Dedicated to averting the extinction of six species of endangered sea turtles in the Caribbean basin, WIDECAST embraces the largest network of sea turtle research and conservation projects in the world. Volunteer Country Coordinators serve in more than 40 Caribbean nations and territories, and the network emphasizes science-based tools in national policy-making and community conservation initiatives. Eckert’s leadership of this unique international network constitutes an achievement unparalleled in marine biodiversity conservation as sea turtles face threats, including: the illegal harvest for their shells, meat and skin; getting caught in fishing nets as by-catch; eating or getting tangles in marine debris like plastics; and the loss of nesting beaches due to development rising sea levels.

Saving sea turtles requires the coordination of local communities, governments, scientists, and others, and Eckert’s sea turtle conservation contributions include a landmark series of “Sea Turtle Recovery Action Plans,” the first species-level recovery plans ever developed for many Caribbean nations, providing Caribbean governments and non-governmental organizations (NGOs) with priority recommendations for the recovery of declining sea turtle populations. In addition to convincing governments and rural communities alike to become more involved in conservation, Eckert has guided this vast region in the design and implementation of international programs, including a centralized tag database, index population monitoring, sea turtle-based school curricula, harmonized legislation, alternative livelihood strategies, research on migratory pathways, and more. Eckert has also led the network in peer-training and the development of standardized best practices as a way for the tide to “raise all boats.” Her diverse portfolio of publications includes training modules and handbooks for responding to sea turtles in distress, surveying critical habitat, monitoring reproductive activity, guiding fishers to use less destructive gear, instructing beachfront hotels in protecting adjoining nesting habitats, and much more.
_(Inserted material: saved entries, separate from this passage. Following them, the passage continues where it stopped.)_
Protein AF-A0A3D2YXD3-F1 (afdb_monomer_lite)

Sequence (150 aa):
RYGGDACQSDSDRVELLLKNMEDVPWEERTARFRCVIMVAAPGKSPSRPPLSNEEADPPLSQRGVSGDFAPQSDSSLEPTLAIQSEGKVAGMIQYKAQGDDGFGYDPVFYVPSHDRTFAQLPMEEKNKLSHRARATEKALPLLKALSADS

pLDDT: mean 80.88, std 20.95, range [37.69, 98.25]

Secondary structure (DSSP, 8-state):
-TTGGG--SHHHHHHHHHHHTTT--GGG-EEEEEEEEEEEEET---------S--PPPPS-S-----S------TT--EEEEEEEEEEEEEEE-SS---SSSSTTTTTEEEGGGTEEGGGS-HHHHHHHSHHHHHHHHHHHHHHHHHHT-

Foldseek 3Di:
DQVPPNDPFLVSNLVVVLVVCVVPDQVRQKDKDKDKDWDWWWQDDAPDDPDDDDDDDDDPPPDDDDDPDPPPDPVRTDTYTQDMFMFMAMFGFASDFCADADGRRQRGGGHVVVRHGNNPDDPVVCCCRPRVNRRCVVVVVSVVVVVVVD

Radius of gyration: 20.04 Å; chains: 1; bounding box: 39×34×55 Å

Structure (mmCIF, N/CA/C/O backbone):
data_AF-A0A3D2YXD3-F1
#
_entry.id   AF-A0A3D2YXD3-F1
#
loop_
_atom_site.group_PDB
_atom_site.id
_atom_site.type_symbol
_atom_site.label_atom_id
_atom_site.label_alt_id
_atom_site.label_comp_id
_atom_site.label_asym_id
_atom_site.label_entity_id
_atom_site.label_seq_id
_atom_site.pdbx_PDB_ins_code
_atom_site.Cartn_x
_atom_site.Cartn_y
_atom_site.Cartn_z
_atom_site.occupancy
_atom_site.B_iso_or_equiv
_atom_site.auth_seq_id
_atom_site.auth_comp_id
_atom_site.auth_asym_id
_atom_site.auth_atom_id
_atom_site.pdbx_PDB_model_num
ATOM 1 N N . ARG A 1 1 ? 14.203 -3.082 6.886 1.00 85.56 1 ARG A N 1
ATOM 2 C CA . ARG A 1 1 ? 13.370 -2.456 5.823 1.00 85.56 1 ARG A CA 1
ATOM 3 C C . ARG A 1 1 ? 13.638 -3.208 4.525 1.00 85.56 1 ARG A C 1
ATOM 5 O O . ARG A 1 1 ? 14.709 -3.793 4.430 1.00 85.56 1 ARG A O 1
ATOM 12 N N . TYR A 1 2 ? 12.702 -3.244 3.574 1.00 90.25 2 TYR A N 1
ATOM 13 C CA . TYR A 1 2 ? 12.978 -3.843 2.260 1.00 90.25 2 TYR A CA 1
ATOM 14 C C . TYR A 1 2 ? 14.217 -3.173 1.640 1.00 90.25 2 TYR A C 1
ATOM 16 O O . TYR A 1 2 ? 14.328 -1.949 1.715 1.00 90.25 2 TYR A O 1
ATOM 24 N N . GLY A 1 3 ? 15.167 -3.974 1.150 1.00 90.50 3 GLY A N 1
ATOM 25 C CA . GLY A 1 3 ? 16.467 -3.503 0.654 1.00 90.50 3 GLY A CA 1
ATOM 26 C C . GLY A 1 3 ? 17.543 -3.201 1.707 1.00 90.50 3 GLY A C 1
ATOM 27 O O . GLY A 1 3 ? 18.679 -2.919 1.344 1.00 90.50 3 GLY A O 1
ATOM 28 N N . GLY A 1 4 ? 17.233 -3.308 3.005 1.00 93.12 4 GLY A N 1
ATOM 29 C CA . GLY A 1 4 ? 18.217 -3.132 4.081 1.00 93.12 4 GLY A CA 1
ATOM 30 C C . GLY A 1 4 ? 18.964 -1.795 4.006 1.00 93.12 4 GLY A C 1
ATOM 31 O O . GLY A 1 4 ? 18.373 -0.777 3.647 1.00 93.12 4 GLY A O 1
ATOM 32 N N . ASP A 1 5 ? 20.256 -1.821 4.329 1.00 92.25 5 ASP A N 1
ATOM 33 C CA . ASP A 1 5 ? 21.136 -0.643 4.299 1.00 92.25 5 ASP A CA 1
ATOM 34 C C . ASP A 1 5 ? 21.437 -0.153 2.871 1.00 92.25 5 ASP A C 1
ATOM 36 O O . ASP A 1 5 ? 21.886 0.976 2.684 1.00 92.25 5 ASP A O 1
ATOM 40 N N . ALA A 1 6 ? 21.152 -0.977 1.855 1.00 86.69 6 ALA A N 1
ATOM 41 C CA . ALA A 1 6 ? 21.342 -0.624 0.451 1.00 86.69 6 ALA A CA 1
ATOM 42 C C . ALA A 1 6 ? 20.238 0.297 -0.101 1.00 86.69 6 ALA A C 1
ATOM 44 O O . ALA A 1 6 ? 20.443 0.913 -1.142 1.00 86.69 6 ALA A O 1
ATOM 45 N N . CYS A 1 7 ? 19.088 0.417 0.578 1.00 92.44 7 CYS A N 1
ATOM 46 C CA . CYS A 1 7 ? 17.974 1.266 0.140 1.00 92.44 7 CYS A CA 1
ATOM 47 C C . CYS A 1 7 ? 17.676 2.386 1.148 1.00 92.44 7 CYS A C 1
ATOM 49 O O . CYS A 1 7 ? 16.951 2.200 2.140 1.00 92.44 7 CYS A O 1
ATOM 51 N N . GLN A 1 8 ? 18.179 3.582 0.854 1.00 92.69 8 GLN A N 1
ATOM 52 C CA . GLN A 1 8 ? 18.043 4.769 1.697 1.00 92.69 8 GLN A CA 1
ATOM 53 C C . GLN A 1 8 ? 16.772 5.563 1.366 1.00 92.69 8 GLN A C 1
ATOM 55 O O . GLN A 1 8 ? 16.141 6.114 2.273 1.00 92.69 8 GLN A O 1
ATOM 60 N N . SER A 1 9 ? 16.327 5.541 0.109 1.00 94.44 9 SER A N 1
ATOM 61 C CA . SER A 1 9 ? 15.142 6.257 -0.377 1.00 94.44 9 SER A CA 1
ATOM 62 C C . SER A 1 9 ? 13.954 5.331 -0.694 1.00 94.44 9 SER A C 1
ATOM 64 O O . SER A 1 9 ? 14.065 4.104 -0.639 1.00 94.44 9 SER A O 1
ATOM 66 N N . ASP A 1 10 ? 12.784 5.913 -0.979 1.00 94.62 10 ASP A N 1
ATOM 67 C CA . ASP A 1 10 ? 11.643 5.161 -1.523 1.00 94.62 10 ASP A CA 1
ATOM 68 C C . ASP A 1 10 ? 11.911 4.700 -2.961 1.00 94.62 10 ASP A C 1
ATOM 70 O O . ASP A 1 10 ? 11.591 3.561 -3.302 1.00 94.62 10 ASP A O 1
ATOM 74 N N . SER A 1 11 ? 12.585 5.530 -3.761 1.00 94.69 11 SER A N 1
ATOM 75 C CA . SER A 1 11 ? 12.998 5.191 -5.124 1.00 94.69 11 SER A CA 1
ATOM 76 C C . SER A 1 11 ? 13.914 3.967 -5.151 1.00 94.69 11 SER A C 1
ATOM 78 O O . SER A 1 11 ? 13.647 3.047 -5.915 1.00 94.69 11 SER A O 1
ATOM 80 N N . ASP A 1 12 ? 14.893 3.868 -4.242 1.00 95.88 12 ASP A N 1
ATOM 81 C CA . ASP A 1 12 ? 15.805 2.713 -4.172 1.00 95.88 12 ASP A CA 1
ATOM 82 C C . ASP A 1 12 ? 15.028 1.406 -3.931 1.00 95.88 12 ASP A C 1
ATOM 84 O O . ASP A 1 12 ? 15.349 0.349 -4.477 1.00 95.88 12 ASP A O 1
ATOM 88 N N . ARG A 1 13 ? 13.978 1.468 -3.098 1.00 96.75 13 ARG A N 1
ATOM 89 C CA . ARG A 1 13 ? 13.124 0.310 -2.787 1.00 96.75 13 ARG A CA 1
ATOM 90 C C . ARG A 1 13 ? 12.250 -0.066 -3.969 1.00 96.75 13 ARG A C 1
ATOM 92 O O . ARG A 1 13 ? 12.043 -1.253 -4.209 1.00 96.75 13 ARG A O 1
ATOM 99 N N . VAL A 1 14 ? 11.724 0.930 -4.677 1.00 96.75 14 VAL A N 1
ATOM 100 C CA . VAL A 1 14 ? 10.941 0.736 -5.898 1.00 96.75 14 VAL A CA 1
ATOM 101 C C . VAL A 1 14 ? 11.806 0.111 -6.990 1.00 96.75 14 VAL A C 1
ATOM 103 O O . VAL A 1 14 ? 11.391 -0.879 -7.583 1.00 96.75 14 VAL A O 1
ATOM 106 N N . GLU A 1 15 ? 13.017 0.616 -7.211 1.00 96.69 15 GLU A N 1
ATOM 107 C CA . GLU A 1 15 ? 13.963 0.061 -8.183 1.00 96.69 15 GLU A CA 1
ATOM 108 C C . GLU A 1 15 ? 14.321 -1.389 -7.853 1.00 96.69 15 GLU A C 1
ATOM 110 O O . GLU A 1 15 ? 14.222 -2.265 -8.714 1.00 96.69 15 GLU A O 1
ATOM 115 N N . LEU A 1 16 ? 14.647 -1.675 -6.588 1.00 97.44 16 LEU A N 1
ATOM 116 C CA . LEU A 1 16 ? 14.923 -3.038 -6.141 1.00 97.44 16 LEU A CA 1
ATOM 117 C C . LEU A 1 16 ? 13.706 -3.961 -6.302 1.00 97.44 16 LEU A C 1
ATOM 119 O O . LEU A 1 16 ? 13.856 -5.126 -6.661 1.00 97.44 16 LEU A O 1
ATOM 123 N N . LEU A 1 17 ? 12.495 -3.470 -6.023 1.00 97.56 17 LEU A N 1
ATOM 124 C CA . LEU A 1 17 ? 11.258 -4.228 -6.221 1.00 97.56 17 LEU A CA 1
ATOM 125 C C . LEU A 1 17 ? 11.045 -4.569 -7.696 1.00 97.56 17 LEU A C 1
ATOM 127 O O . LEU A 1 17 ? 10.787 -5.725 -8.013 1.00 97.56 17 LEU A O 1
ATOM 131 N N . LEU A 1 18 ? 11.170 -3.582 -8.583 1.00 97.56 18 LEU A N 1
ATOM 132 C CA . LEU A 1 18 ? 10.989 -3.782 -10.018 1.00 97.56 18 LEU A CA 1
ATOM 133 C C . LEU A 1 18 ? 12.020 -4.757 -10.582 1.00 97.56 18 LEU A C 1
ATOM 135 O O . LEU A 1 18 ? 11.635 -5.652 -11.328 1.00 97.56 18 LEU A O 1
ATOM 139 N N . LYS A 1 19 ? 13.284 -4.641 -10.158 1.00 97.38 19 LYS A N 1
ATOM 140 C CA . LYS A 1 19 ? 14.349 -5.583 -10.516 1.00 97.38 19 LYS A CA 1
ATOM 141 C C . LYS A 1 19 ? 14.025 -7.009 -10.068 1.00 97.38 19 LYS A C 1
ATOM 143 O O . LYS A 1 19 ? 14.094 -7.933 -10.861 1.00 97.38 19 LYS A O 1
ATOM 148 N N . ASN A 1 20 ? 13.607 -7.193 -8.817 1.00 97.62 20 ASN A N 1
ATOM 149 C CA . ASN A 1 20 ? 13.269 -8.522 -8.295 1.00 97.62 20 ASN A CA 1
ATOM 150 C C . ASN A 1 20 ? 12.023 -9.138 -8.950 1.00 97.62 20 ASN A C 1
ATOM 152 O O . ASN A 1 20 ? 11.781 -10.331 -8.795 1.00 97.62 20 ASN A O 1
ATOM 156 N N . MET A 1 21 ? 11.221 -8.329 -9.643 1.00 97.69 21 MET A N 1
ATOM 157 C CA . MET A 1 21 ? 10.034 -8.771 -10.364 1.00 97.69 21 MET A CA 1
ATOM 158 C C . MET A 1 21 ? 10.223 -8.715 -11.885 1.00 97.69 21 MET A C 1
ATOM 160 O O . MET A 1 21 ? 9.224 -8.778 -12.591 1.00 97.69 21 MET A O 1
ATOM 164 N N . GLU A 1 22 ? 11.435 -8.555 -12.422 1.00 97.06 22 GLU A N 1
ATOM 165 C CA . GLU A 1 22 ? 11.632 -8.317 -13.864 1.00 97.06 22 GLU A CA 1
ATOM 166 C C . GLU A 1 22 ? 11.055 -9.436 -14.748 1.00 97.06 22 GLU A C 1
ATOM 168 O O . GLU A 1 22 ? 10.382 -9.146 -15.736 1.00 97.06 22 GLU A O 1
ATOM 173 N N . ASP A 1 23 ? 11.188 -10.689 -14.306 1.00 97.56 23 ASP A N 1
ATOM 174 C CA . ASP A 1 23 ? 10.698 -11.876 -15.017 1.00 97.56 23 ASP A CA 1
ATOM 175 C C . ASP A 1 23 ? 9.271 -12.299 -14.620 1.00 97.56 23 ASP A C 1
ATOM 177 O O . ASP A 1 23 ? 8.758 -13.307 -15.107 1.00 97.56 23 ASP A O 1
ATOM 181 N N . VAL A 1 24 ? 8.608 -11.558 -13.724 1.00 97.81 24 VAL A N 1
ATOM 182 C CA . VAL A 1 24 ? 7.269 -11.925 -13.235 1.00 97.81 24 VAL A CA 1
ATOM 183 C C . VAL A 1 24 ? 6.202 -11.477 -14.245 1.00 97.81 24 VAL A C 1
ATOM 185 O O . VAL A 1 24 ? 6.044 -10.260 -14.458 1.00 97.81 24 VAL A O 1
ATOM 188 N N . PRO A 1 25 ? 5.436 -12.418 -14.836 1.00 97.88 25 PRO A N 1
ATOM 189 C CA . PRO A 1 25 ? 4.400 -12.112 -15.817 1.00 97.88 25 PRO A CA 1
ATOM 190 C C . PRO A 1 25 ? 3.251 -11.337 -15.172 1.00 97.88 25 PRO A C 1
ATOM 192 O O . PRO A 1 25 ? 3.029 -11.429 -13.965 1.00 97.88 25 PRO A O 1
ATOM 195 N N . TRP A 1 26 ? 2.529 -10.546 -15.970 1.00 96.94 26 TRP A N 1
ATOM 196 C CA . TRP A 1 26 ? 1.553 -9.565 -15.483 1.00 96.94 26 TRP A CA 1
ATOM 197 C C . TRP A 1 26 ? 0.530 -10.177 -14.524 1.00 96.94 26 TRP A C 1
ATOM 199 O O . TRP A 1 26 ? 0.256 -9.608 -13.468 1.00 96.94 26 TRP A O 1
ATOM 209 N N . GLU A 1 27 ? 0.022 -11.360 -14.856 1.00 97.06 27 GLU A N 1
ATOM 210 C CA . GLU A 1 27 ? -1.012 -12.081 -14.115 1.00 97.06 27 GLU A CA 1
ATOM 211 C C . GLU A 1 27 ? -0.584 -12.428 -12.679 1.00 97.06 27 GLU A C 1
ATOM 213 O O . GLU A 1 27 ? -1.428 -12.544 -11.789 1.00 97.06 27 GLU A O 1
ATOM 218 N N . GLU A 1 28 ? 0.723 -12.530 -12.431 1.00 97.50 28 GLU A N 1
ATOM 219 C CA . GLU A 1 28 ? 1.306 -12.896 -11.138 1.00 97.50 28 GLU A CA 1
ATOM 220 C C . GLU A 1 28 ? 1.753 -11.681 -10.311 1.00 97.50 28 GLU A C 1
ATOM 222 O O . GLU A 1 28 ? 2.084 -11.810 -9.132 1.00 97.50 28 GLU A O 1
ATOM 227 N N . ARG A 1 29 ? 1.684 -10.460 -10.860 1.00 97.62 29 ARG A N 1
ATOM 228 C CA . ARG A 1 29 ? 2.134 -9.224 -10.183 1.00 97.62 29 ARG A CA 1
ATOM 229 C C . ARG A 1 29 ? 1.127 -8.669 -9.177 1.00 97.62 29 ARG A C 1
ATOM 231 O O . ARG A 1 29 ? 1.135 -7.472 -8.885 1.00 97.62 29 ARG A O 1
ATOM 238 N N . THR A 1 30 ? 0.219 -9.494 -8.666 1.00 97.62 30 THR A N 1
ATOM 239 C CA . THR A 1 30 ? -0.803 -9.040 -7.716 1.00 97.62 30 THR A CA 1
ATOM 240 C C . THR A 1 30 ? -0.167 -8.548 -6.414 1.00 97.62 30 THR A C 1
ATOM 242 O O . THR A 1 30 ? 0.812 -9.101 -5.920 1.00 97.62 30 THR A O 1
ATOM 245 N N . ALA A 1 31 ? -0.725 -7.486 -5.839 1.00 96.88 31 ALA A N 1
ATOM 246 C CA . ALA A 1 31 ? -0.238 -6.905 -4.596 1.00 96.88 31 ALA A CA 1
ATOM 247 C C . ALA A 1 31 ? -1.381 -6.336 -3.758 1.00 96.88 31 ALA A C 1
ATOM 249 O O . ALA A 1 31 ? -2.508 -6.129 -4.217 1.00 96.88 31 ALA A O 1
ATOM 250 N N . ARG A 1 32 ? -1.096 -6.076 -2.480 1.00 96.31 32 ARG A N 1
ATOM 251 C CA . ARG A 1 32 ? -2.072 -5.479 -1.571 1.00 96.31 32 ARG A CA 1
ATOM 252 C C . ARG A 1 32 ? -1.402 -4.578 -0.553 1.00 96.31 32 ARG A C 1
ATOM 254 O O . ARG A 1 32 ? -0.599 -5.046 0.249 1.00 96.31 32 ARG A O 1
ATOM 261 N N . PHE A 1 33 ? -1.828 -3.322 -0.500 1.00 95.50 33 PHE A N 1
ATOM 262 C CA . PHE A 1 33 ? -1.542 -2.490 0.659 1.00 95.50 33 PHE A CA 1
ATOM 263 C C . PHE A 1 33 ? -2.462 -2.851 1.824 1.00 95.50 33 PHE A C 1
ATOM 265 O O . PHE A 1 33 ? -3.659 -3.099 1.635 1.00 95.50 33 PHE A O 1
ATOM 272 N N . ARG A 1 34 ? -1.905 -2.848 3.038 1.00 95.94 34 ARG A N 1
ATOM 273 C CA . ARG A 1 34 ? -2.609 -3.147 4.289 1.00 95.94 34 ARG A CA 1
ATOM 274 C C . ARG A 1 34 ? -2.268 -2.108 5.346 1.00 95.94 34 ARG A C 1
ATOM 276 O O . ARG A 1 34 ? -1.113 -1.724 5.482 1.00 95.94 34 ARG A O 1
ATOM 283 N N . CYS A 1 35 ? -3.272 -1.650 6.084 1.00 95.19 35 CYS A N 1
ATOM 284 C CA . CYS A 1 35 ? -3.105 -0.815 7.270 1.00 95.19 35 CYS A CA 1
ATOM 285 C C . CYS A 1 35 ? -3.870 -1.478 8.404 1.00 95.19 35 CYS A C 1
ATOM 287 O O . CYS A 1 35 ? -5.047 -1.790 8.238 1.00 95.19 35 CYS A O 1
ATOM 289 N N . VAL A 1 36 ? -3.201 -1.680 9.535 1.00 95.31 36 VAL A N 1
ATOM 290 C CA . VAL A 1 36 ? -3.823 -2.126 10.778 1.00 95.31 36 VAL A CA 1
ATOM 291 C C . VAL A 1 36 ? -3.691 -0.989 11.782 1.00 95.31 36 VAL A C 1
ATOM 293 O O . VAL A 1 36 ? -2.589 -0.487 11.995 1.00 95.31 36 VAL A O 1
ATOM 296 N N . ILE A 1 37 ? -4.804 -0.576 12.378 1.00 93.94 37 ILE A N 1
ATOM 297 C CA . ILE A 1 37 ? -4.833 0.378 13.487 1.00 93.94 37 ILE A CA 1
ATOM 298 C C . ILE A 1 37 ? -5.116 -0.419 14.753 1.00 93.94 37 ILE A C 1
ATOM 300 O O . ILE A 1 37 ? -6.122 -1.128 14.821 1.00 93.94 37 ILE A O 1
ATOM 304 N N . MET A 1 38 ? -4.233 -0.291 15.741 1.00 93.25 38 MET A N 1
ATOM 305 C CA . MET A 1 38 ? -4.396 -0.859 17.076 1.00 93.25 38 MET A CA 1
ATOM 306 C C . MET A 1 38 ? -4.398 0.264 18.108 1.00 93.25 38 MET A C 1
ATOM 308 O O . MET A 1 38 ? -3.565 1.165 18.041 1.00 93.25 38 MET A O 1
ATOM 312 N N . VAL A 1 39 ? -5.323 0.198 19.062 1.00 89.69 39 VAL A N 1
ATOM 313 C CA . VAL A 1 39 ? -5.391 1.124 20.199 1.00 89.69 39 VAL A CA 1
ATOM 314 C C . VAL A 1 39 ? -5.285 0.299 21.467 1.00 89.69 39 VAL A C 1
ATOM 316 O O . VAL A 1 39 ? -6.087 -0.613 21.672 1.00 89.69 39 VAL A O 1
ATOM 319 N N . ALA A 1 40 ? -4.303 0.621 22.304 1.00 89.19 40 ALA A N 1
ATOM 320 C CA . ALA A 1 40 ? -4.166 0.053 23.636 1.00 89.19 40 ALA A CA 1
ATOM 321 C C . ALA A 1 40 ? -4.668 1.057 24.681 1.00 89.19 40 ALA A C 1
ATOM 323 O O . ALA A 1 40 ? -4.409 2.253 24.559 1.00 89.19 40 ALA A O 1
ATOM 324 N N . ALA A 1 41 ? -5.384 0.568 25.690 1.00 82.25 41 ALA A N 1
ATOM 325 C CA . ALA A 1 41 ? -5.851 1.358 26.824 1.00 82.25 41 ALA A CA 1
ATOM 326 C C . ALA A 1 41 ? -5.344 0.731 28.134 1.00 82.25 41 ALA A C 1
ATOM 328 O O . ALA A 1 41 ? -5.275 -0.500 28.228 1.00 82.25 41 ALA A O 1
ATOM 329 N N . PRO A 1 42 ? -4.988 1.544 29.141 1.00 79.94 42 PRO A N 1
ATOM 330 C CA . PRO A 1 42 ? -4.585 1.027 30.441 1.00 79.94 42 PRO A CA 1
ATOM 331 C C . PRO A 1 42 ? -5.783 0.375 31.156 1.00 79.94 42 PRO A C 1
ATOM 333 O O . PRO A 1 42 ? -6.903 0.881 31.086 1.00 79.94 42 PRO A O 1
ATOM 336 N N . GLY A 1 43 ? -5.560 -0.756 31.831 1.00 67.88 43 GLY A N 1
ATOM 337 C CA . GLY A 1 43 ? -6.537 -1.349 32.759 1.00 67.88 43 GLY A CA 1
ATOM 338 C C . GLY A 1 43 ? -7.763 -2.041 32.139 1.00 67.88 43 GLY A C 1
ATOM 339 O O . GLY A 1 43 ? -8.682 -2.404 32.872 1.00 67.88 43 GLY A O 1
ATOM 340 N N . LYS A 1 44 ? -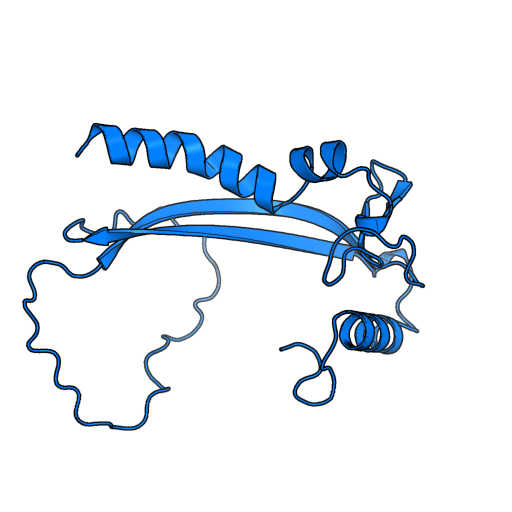7.816 -2.262 30.818 1.00 55.25 44 LYS A N 1
ATOM 341 C CA . LYS A 1 44 ? -8.849 -3.121 30.199 1.00 55.25 44 LYS A CA 1
ATOM 342 C C . LYS A 1 44 ? -8.343 -4.560 30.125 1.00 55.25 44 LYS A C 1
ATOM 344 O O . LYS A 1 44 ? -7.172 -4.762 29.873 1.00 55.25 44 LYS A O 1
ATOM 349 N N . SER A 1 45 ? -9.179 -5.572 30.341 1.00 50.41 45 SER A N 1
ATOM 350 C CA . SER A 1 45 ? -8.813 -6.959 30.016 1.00 50.41 45 SER A CA 1
ATOM 351 C C . SER A 1 45 ? -8.945 -7.177 28.502 1.00 50.41 45 SER A C 1
ATOM 353 O O . SER A 1 45 ? -9.807 -6.555 27.872 1.00 50.41 45 SER A O 1
ATOM 355 N N . PRO A 1 46 ? -8.099 -8.011 27.866 1.00 49.38 46 PRO A N 1
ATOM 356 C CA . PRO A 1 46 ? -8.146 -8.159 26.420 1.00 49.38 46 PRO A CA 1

Eckert’s work is one of more than 80 projects in over 40 countries that are supported by funds raised through the Columbus Zoo. Since 1994, the Zoo has contributed over $170,000 to Eckert’s work. She was selected to receive the Commitment to Conservation Award by exemplifying how collaborations between field researchers and zoos can help save wildlife.

“Dr. Eckert is a brilliant scientist, as well as a warm, charismatic, and natural leader who has an incredible capacity for getting people excited about a common goal, and her passion for sea turtle conservation is unrivaled, both in results and its scope,” said Doug Warmolts, Vice President of Animal Care at the Columbus Zoo and Aquarium. “Not only does Dr. Eckert apply the Columbus Zoo’s support to her field work but the information she gains and shares with us is used to help inspire and educate millions of our guests with ways they, too, can be directly involved in sea turtle conservation.”

When Eckert accepted the position of executive director of the fledgling WIDECAST in late 1989, few thought such a network possible. Today, this innovative program is a model for multilateral marine resource management in the Caribbean Sea and throughout the world. Grassroots organizations have been formed in more than 20 nations; remarkably, 70% of Caribbean governments now protect sea turtles, and Eckert has inspired thousands of people, mostly in poor countries, to actively create a more sustainable future. As a direct result of her efforts, the Caribbean Sea is today the only regional sea in the world where selected populations of all native sea turtle species are seen to be rising.

“Dr. Eckert recognizes that with the number of threats that wildlife species face, effective conservation has to address a number of complexities,” said Tom Stalf, President and CEO of the Columbus Zoo and Aquarium. “The Columbus Zoo and Aquarium is proud to be a long-term supporter of Dr. Eckert’s work as her commitment, resolve, and vision continues to inspire individuals, communities, and governments to come together to make a positive impact for sea turtles and their future.”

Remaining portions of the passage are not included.